RESPONSE: Hopefully, this process can become more widely utilized so that individuals will become better integrated and also more able to develop additional aspects of their being. This seems like a natural part of developing one’s full positive potential.

p. 264: “Idealization and fear are the roots of sexism and all other power hierarchies. Injustice is freely enacted only upon those whom we consider our inferiors – those who fear us and whom we ultimately fear. When we empty the others of worth and meaning, we fill them with motives to retaliate and possess what is worthwhile. Even in the current atmosphere of inequity, the two sexes can operate according to principles of equality if they cease idealizing and fearing each other. Equal influence between partners in heterosexual couples on issues of money and parenting has revolutionary implications for a future of greater justice between the sexes.”

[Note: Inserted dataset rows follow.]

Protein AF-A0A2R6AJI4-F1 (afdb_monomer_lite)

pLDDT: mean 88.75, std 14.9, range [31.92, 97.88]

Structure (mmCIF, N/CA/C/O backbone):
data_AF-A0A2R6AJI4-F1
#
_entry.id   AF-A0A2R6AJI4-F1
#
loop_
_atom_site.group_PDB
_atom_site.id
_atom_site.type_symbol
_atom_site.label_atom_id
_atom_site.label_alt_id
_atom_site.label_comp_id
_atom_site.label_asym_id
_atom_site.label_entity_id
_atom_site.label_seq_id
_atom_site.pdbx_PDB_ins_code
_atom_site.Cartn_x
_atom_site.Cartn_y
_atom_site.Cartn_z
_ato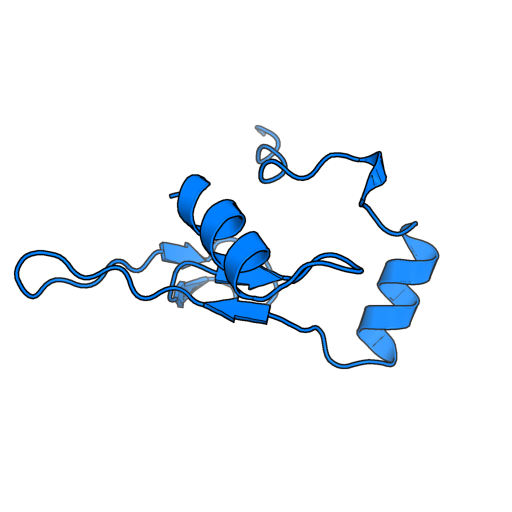m_site.occupancy
_atom_site.B_iso_or_equiv
_atom_site.auth_seq_id
_atom_site.auth_comp_id
_atom_site.auth_asym_id
_atom_site.auth_atom_id
_atom_site.pdbx_PDB_model_num
ATOM 1 N N . MET A 1 1 ? -10.068 16.395 -16.534 1.00 31.92 1 MET A N 1
ATOM 2 C CA . MET A 1 1 ? -10.600 16.434 -15.154 1.00 31.92 1 MET A CA 1
ATOM 3 C C . MET A 1 1 ? -9.457 16.095 -14.218 1.00 31.92 1 MET A C 1
ATOM 5 O O . MET A 1 1 ? -8.742 15.149 -14.517 1.00 31.92 1 MET A O 1
ATOM 9 N N . ALA A 1 2 ? -9.229 16.960 -13.227 1.00 35.50 2 ALA A N 1
ATOM 10 C CA . ALA A 1 2 ? -7.975 17.166 -12.498 1.00 35.50 2 ALA A CA 1
ATOM 11 C C . ALA A 1 2 ? -7.157 15.890 -12.239 1.00 35.50 2 ALA A C 1
ATOM 13 O O . ALA A 1 2 ? -7.647 14.936 -11.632 1.00 35.50 2 ALA A O 1
ATOM 14 N N . GLY A 1 3 ? -5.915 15.900 -12.736 1.00 37.75 3 GLY A N 1
ATOM 15 C CA . GLY A 1 3 ? -4.924 14.865 -12.481 1.00 37.75 3 GLY A CA 1
ATOM 16 C C . GLY A 1 3 ? -4.747 14.695 -10.981 1.00 37.75 3 GLY A C 1
ATOM 17 O O . GLY A 1 3 ? -4.500 15.661 -10.265 1.00 37.75 3 GLY A O 1
ATOM 18 N N . VAL A 1 4 ? -4.940 13.463 -10.520 1.00 41.44 4 VAL A N 1
ATOM 19 C CA . VAL A 1 4 ? -4.613 13.061 -9.157 1.00 41.44 4 VAL A CA 1
ATOM 20 C C . VAL A 1 4 ? -3.131 13.356 -8.969 1.00 41.44 4 VAL A C 1
ATOM 22 O O . VAL A 1 4 ? -2.308 12.824 -9.716 1.00 41.44 4 VAL A O 1
ATOM 25 N N . ASP A 1 5 ? -2.829 14.242 -8.023 1.00 47.78 5 ASP A N 1
ATOM 26 C CA . ASP A 1 5 ? -1.471 14.571 -7.613 1.00 47.78 5 ASP A CA 1
ATOM 27 C C . ASP A 1 5 ? -0.718 13.253 -7.373 1.00 47.78 5 ASP A C 1
ATOM 29 O O . ASP A 1 5 ? -1.200 12.417 -6.591 1.00 47.78 5 ASP A O 1
ATOM 33 N N . PRO A 1 6 ? 0.372 12.963 -8.108 1.00 53.16 6 PRO A N 1
ATOM 34 C CA . PRO A 1 6 ? 1.163 11.790 -7.815 1.00 53.16 6 PRO A CA 1
ATOM 35 C C . PRO A 1 6 ? 1.646 11.929 -6.374 1.00 53.16 6 PRO A C 1
ATOM 37 O O . PRO A 1 6 ? 2.536 12.729 -6.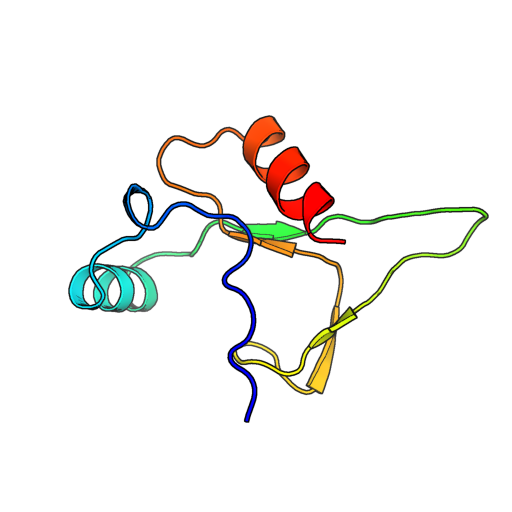100 1.00 53.16 6 PRO A O 1
ATOM 40 N N . LYS A 1 7 ? 1.044 11.132 -5.474 1.00 61.38 7 LYS A N 1
ATOM 41 C CA . LYS A 1 7 ? 1.566 10.764 -4.147 1.00 61.38 7 LYS A CA 1
ATOM 42 C C . LYS A 1 7 ? 3.069 11.009 -4.126 1.00 61.38 7 LYS A C 1
ATOM 44 O O . LYS A 1 7 ? 3.713 10.435 -5.002 1.00 61.38 7 LYS A O 1
ATOM 49 N N . ALA A 1 8 ? 3.561 11.852 -3.209 1.00 67.25 8 ALA A N 1
ATOM 50 C CA . ALA A 1 8 ? 4.845 12.583 -3.188 1.00 67.25 8 ALA A CA 1
ATOM 51 C C . ALA A 1 8 ? 6.139 11.765 -3.445 1.00 67.25 8 ALA A C 1
ATOM 53 O O . ALA A 1 8 ? 7.113 11.815 -2.695 1.00 67.25 8 ALA A O 1
ATOM 54 N N . VAL A 1 9 ? 6.168 10.989 -4.519 1.00 78.62 9 VAL A N 1
ATOM 55 C CA . VAL A 1 9 ? 7.219 10.073 -4.924 1.00 78.62 9 VAL A CA 1
ATOM 56 C C . VAL A 1 9 ? 7.937 10.741 -6.089 1.00 78.62 9 VAL A C 1
ATOM 58 O O . VAL A 1 9 ? 7.349 10.869 -7.169 1.00 78.62 9 VAL A O 1
ATOM 61 N N . PRO A 1 10 ? 9.207 11.140 -5.915 1.00 81.31 10 PRO A N 1
ATOM 62 C CA . PRO A 1 10 ? 9.983 11.746 -6.987 1.00 81.31 10 PRO A CA 1
ATOM 63 C C . PRO A 1 10 ? 9.997 10.854 -8.231 1.00 81.31 10 PRO A C 1
ATOM 65 O O . PRO A 1 10 ? 10.219 9.648 -8.119 1.00 81.31 10 PRO A O 1
ATOM 68 N N . ARG A 1 11 ? 9.839 11.439 -9.427 1.00 84.25 11 ARG A N 1
ATOM 69 C CA . ARG A 1 11 ? 9.879 10.689 -10.701 1.00 84.25 11 ARG A CA 1
ATOM 70 C C . ARG A 1 11 ? 11.145 9.849 -10.874 1.00 84.25 11 ARG A C 1
ATOM 72 O O . ARG A 1 11 ? 11.079 8.777 -11.454 1.00 84.25 11 ARG A O 1
ATOM 79 N N . ALA A 1 12 ? 12.273 10.282 -10.309 1.00 85.06 12 ALA A N 1
ATOM 80 C CA . ALA A 1 12 ? 13.526 9.521 -10.314 1.00 85.06 12 ALA A CA 1
ATOM 81 C C . ALA A 1 12 ? 13.435 8.148 -9.610 1.00 85.06 12 ALA A C 1
ATOM 83 O O . ALA A 1 12 ? 14.313 7.310 -9.783 1.00 85.06 12 ALA A O 1
ATOM 84 N N . LYS A 1 13 ? 12.398 7.913 -8.796 1.00 85.12 13 LYS A N 1
ATOM 85 C CA . LYS A 1 13 ? 12.125 6.632 -8.127 1.00 85.12 13 LYS A CA 1
ATOM 86 C C . LYS A 1 13 ? 11.125 5.754 -8.886 1.00 85.12 13 LYS A C 1
ATOM 88 O O . LYS A 1 13 ? 10.824 4.658 -8.418 1.00 85.12 13 LYS A O 1
ATOM 93 N N . TRP A 1 14 ? 10.575 6.228 -10.002 1.00 90.25 14 TRP A N 1
ATOM 94 C CA . TRP A 1 14 ? 9.595 5.477 -10.778 1.00 90.25 14 TRP A CA 1
ATOM 95 C C . TRP A 1 14 ? 10.310 4.482 -11.687 1.00 90.25 14 TRP A C 1
ATOM 97 O O . TRP A 1 14 ? 11.346 4.789 -12.274 1.00 90.25 14 TRP A O 1
ATOM 107 N N . LEU A 1 15 ? 9.743 3.283 -11.804 1.00 90.62 15 LEU A N 1
ATOM 108 C CA . LEU A 1 15 ? 10.176 2.330 -12.818 1.00 90.62 15 LEU A CA 1
ATOM 109 C C . LEU A 1 15 ? 9.682 2.808 -14.192 1.00 90.62 15 LEU A C 1
ATOM 111 O O . LEU A 1 15 ? 8.580 3.358 -14.260 1.00 90.62 15 LEU A O 1
ATOM 115 N N . PRO A 1 16 ? 10.444 2.577 -15.278 1.00 93.50 16 PRO A N 1
ATOM 116 C CA . PRO A 1 16 ? 9.926 2.737 -16.633 1.00 93.50 16 PRO A CA 1
ATOM 117 C C . PRO A 1 16 ? 8.641 1.926 -16.822 1.00 93.50 16 PRO A C 1
ATOM 119 O O . PRO A 1 16 ? 8.532 0.822 -16.283 1.00 93.50 16 PRO A O 1
ATOM 122 N N . ASP A 1 17 ? 7.697 2.443 -17.609 1.00 93.69 17 ASP A N 1
ATOM 123 C CA . ASP A 1 17 ? 6.368 1.836 -17.758 1.00 93.69 17 ASP A CA 1
ATOM 124 C C . ASP A 1 17 ? 6.443 0.370 -18.202 1.00 93.69 17 ASP A C 1
ATOM 126 O O . ASP A 1 17 ? 5.799 -0.491 -17.608 1.00 93.69 17 ASP A O 1
ATOM 130 N N . GLU A 1 18 ? 7.295 0.051 -19.178 1.00 96.81 18 GLU A N 1
ATOM 131 C CA . GLU A 1 18 ? 7.482 -1.323 -19.656 1.00 96.81 18 GLU A CA 1
ATOM 132 C C . GLU A 1 18 ? 7.966 -2.271 -18.546 1.00 96.81 18 GLU A C 1
ATOM 134 O O . GLU A 1 18 ? 7.440 -3.377 -18.384 1.00 96.81 18 GLU A O 1
ATOM 139 N N . LEU A 1 19 ? 8.921 -1.816 -17.728 1.00 95.06 19 LEU A N 1
ATOM 140 C CA . LEU A 1 19 ? 9.425 -2.586 -16.594 1.00 95.06 19 LEU A CA 1
ATOM 141 C C . LEU A 1 19 ? 8.348 -2.747 -15.518 1.00 95.06 19 LEU A C 1
ATOM 143 O O . LEU A 1 19 ? 8.192 -3.830 -14.955 1.00 95.06 19 LEU A O 1
ATOM 147 N N . TRP A 1 20 ? 7.574 -1.698 -15.246 1.00 93.81 20 TRP A N 1
ATOM 148 C CA . TRP A 1 20 ? 6.459 -1.774 -14.308 1.00 93.81 20 TRP A CA 1
ATOM 149 C C . TRP A 1 20 ? 5.395 -2.779 -14.762 1.00 93.81 20 TRP A C 1
ATOM 151 O O . TRP A 1 20 ? 4.919 -3.589 -13.964 1.00 93.81 20 TRP A O 1
ATOM 161 N N . GLU A 1 21 ? 5.053 -2.782 -16.049 1.00 96.00 21 GLU A N 1
ATOM 162 C CA . GLU A 1 21 ? 4.134 -3.758 -16.628 1.00 96.00 21 GLU A CA 1
ATOM 163 C C . GLU A 1 21 ? 4.667 -5.194 -16.518 1.00 96.00 21 GLU A C 1
ATOM 165 O O . GLU A 1 21 ? 3.901 -6.107 -16.203 1.00 96.00 21 GLU A O 1
ATOM 170 N N . ALA A 1 22 ? 5.971 -5.405 -16.716 1.00 97.00 22 ALA A N 1
ATOM 171 C CA . ALA A 1 22 ? 6.598 -6.708 -16.508 1.00 97.00 22 ALA A CA 1
ATOM 172 C C . ALA A 1 22 ? 6.529 -7.151 -15.035 1.00 97.00 22 ALA A C 1
ATOM 174 O O . ALA A 1 22 ? 6.130 -8.281 -14.757 1.00 97.00 22 ALA A O 1
ATOM 175 N N . VAL A 1 23 ? 6.827 -6.255 -14.085 1.00 95.12 23 VAL A N 1
ATOM 176 C CA . VAL A 1 23 ? 6.723 -6.533 -12.640 1.00 95.12 23 VAL A CA 1
ATOM 177 C C . VAL A 1 23 ? 5.303 -6.953 -12.266 1.00 95.12 23 VAL A C 1
ATOM 179 O O . VAL A 1 23 ? 5.134 -7.982 -11.620 1.00 95.12 23 VAL A O 1
ATOM 182 N N . LYS A 1 24 ? 4.275 -6.223 -12.719 1.00 94.38 24 LYS A N 1
ATOM 183 C CA . LYS A 1 24 ? 2.869 -6.553 -12.418 1.00 94.38 24 LYS A CA 1
ATOM 184 C C . LYS A 1 24 ? 2.443 -7.942 -12.901 1.00 94.38 24 LYS A C 1
ATOM 186 O O . LYS A 1 24 ? 1.543 -8.525 -12.305 1.00 94.38 24 LYS A O 1
ATOM 191 N N . ARG A 1 25 ? 3.030 -8.442 -13.993 1.00 96.56 25 ARG A N 1
ATOM 192 C CA . ARG A 1 25 ? 2.708 -9.767 -14.550 1.00 96.56 25 ARG A CA 1
ATOM 193 C C . ARG A 1 25 ? 3.489 -10.902 -13.897 1.00 96.56 25 ARG A C 1
ATOM 195 O O . ARG A 1 25 ? 3.014 -12.032 -13.925 1.00 96.56 25 ARG A O 1
ATOM 202 N N . SER A 1 26 ? 4.660 -10.607 -13.340 1.00 96.94 26 SER A N 1
ATOM 203 C CA . SER A 1 26 ? 5.633 -11.637 -12.966 1.00 96.94 26 SER A CA 1
ATOM 204 C C . SER A 1 26 ? 5.923 -11.717 -11.470 1.00 96.94 26 SER A C 1
ATOM 206 O O . SER A 1 26 ? 6.429 -12.741 -11.021 1.00 96.94 26 SER A O 1
ATOM 208 N N . LEU A 1 27 ? 5.647 -10.663 -10.693 1.00 96.06 27 LEU A N 1
ATOM 209 C CA . LEU A 1 27 ? 6.052 -10.566 -9.290 1.00 96.06 27 LEU A CA 1
ATOM 210 C C . LEU A 1 27 ? 4.917 -10.066 -8.384 1.00 96.06 27 LEU A C 1
ATOM 212 O O . LEU A 1 27 ? 4.117 -9.219 -8.793 1.00 96.06 27 LEU A O 1
ATOM 216 N N . PRO A 1 28 ? 4.872 -10.520 -7.118 1.00 94.69 28 PRO A N 1
ATOM 217 C CA . PRO A 1 28 ? 4.029 -9.886 -6.118 1.00 94.69 28 PRO A CA 1
ATOM 218 C C . PRO A 1 28 ? 4.491 -8.445 -5.876 1.00 94.69 28 PRO A C 1
ATOM 220 O O . PRO A 1 28 ? 5.685 -8.149 -5.792 1.00 94.69 28 PRO A O 1
ATOM 223 N N . ILE A 1 29 ? 3.528 -7.538 -5.730 1.00 94.38 29 ILE A N 1
ATOM 224 C CA . ILE A 1 29 ? 3.801 -6.132 -5.433 1.00 94.38 29 ILE A CA 1
ATOM 225 C C . ILE A 1 29 ? 3.828 -5.973 -3.916 1.00 94.38 29 ILE A C 1
ATOM 227 O O . ILE A 1 29 ? 2.802 -6.136 -3.260 1.00 94.38 29 ILE A O 1
ATOM 231 N N . ALA A 1 30 ? 4.988 -5.620 -3.362 1.00 94.69 30 ALA A N 1
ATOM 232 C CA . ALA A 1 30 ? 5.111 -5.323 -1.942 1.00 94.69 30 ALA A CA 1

RESPONSE: So, as individuals come more and more to recognize themselves as members of the human species, and to identify with every other human being because of our common humanity, we will be less and less willing to practice injustice, exploitation, attack, etc. upon others. Unless we can do this with our marriage partner it is unlikely we will be able to do it with others. When we have mastered this process with our partner that provides a model for doing it with others. As indicated many times before mature dependence should prepare any couple to better understand the possibility of identification with all other human beings. And this is the core aim of Science of Ethics.